In a concerning medical development, cases of Creutzfeldt-Jakob Disease (CJD), a rare and fatal brain disease, are on the rise. Researchers are baffled by this unexpected surge, as the disease is notoriously difficult to treat due to the resilience of its infectious agents called prions.
Unlike bacteria and viruses, prions are resistant to conventional methods of treatment. They can withstand extreme heat, radiation, and remain impervious to antibiotics and antivirals. This makes finding an effective course of action particularly challenging.

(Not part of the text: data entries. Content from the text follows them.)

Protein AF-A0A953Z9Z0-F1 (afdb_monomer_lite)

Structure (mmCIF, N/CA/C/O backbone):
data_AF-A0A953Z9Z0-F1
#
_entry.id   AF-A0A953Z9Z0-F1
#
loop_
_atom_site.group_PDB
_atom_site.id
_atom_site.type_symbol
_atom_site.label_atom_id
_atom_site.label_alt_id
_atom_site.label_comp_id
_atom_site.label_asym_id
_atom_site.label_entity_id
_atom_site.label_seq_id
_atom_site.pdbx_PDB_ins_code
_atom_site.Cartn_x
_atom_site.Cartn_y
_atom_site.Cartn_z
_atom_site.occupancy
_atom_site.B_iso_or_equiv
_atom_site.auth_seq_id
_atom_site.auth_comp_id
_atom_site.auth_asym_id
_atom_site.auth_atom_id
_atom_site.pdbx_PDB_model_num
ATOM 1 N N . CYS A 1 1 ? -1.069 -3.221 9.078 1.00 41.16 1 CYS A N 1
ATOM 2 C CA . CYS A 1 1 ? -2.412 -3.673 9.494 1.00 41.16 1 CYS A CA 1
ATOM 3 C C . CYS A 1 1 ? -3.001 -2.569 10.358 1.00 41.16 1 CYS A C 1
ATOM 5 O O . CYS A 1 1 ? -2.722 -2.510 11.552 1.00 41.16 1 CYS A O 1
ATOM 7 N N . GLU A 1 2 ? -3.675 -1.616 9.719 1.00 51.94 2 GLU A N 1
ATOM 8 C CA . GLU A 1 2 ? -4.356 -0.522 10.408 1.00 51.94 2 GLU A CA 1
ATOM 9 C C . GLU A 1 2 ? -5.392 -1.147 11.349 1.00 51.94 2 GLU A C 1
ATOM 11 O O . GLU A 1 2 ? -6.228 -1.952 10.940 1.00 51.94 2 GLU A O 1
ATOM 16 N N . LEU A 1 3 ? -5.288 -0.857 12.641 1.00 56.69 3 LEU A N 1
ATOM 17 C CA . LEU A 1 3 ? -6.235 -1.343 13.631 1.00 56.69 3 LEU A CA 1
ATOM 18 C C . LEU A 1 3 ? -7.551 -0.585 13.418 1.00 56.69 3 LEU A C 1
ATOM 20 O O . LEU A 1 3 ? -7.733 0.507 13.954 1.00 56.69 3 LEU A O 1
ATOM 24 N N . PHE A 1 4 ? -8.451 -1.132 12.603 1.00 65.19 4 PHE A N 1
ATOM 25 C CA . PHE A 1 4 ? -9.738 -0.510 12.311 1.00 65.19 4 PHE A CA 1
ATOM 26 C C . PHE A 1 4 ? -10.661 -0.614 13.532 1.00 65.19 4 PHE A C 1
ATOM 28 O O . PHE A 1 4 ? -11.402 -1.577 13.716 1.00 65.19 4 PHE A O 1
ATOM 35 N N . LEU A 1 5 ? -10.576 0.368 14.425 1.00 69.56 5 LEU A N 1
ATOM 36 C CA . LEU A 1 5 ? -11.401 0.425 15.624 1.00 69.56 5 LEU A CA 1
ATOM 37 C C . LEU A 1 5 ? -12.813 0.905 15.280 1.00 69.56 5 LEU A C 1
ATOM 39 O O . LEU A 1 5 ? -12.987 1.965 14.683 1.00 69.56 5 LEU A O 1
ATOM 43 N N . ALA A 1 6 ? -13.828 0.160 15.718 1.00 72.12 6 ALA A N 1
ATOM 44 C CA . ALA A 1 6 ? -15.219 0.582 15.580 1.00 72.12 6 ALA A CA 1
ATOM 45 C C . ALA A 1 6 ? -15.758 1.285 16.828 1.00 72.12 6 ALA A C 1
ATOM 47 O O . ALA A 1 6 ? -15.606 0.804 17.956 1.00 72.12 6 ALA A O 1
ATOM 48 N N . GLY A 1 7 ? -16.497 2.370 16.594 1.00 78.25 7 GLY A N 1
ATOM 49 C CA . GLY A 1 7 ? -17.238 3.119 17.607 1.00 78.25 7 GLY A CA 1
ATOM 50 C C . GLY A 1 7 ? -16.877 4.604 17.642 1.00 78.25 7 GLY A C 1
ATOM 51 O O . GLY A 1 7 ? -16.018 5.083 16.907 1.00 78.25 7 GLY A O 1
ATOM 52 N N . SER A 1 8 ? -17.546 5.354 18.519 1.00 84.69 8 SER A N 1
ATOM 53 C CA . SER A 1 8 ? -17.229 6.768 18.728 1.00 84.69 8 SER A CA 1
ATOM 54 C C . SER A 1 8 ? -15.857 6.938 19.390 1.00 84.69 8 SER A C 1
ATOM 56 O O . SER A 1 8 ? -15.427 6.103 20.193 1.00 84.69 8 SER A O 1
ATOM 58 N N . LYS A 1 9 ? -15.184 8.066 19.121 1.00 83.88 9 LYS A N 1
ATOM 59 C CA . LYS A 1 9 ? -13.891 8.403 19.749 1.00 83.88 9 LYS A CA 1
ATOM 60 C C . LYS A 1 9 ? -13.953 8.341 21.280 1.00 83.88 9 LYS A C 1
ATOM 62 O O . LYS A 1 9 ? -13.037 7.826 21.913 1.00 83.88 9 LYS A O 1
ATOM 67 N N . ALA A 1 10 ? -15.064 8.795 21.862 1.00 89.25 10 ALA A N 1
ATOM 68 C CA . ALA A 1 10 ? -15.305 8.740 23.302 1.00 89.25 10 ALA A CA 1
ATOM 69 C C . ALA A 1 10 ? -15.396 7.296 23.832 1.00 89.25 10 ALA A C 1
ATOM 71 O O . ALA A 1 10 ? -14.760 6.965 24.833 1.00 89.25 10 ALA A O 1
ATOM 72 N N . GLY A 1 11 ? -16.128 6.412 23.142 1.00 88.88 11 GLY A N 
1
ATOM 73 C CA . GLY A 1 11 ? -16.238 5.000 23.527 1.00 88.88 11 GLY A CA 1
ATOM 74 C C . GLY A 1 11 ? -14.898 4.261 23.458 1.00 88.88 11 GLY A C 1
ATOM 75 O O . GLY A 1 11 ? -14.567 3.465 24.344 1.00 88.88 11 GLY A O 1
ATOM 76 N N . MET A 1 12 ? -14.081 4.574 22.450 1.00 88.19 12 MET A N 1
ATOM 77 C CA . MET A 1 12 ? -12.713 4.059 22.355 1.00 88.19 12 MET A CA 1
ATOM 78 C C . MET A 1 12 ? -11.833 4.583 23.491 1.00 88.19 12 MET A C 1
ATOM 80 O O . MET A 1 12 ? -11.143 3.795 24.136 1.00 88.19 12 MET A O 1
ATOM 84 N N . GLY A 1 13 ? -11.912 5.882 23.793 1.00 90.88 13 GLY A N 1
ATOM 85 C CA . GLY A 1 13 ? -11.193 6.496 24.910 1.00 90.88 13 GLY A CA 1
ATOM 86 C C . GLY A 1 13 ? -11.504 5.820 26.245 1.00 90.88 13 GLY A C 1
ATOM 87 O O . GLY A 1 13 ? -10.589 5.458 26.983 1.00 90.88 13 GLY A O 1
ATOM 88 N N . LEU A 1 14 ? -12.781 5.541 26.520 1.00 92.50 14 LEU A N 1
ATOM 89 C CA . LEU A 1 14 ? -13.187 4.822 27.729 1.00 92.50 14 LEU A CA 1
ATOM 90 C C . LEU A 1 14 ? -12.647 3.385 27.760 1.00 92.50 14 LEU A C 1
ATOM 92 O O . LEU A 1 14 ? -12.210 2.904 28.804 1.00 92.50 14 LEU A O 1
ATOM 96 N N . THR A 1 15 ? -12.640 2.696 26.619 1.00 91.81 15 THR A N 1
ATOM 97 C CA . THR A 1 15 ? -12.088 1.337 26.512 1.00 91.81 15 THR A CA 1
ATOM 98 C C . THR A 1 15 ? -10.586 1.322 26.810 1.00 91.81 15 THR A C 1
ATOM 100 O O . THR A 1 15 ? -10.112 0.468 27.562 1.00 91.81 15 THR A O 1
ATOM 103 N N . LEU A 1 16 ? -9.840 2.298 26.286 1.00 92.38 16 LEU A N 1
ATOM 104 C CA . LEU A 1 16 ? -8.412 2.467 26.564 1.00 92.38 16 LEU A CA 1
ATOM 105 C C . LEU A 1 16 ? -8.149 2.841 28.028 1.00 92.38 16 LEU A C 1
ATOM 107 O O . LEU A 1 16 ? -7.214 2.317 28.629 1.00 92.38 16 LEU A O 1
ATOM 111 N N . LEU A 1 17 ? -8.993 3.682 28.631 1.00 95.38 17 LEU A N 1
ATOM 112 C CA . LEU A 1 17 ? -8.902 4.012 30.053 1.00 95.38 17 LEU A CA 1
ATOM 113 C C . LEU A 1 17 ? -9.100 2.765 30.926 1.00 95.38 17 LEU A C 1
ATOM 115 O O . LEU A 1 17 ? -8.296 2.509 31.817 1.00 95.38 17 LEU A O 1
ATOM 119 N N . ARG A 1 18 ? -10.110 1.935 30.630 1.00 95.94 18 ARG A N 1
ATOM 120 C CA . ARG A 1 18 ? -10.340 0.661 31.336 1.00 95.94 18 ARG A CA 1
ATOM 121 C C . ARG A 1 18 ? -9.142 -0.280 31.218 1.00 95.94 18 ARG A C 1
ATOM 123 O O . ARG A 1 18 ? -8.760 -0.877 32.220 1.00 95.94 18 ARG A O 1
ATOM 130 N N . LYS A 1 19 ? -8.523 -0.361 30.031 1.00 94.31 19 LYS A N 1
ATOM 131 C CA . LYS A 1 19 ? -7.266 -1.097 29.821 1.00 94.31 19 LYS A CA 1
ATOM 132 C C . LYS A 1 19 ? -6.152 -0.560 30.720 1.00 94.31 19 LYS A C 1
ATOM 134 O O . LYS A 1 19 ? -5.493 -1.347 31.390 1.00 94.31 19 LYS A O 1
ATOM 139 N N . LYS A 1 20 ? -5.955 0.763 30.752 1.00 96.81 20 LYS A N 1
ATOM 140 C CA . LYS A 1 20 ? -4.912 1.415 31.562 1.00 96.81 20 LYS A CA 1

Recent findings indicate a significant increase in the reported incidence of CJD, especially among older individuals and women. Among women, the incidence rose from 1.06 to 1.58 cases per million, while among men the rise was from 1.05 to 1.47 cases per million. However, adjusting for age, the rise was found to be significant only among women.
Dr. Jessica Robinson-Papp, a professor and vice chair for clinical research at the Department of Neurology at the Icahn School of Medicine at Mount Sinai, suggests that the brevity of the research letter format is a limitation. According to her, the authors had limited opportunity to thoroughly explain their work.
To aid in diagnosis, modern techniques such as the cerebrospinal fluid real-time quaking-induced conversion (CSF RT-QuIC) test have been developed. This test allows for the precise detection of abnormal prions in a patient’s spinal fluid. However, it is worth noting that this test only became available relatively recently.
A case study from Mount Sinai Queens Hospital Center in New York highlighted a 62-year-old man who displayed symptoms of rapidly progressing dementia and difficulty walking. Interestingly, the case report noted that the man’s neurological function worsened after he tested positive for COVID-19 upon admission. Eventually, he was diagnosed with prion disease.
While the study authors suggest a potential connection between prion disease and COVID-19, they emphasize the need for further research. At present, the evidence is limited to coincidental findings.
The authors also shed light on the mRNA in the Pfizer vaccine and its potential to bind to specific proteins, inducing abnormal protein folding similar to that observed in prion diseases. They draw attention to the mRNA’s translation of the spike protein, which can increase intracellular zinc levels, triggering the conversion of TAR DNA-binding protein into its pathological prion form.
It’s important to note that these findings call for additional research and should not be interpreted as definitive evidence.
Creutzfeldt-Jakob Disease remains a complex and mysterious disorder with no known cure. The rising incidence of CJD raises concerns among medical professionals worldwide. Continued research and exploration into this fatal brain disease are essential in the quest for effective treatments and prevention strategies.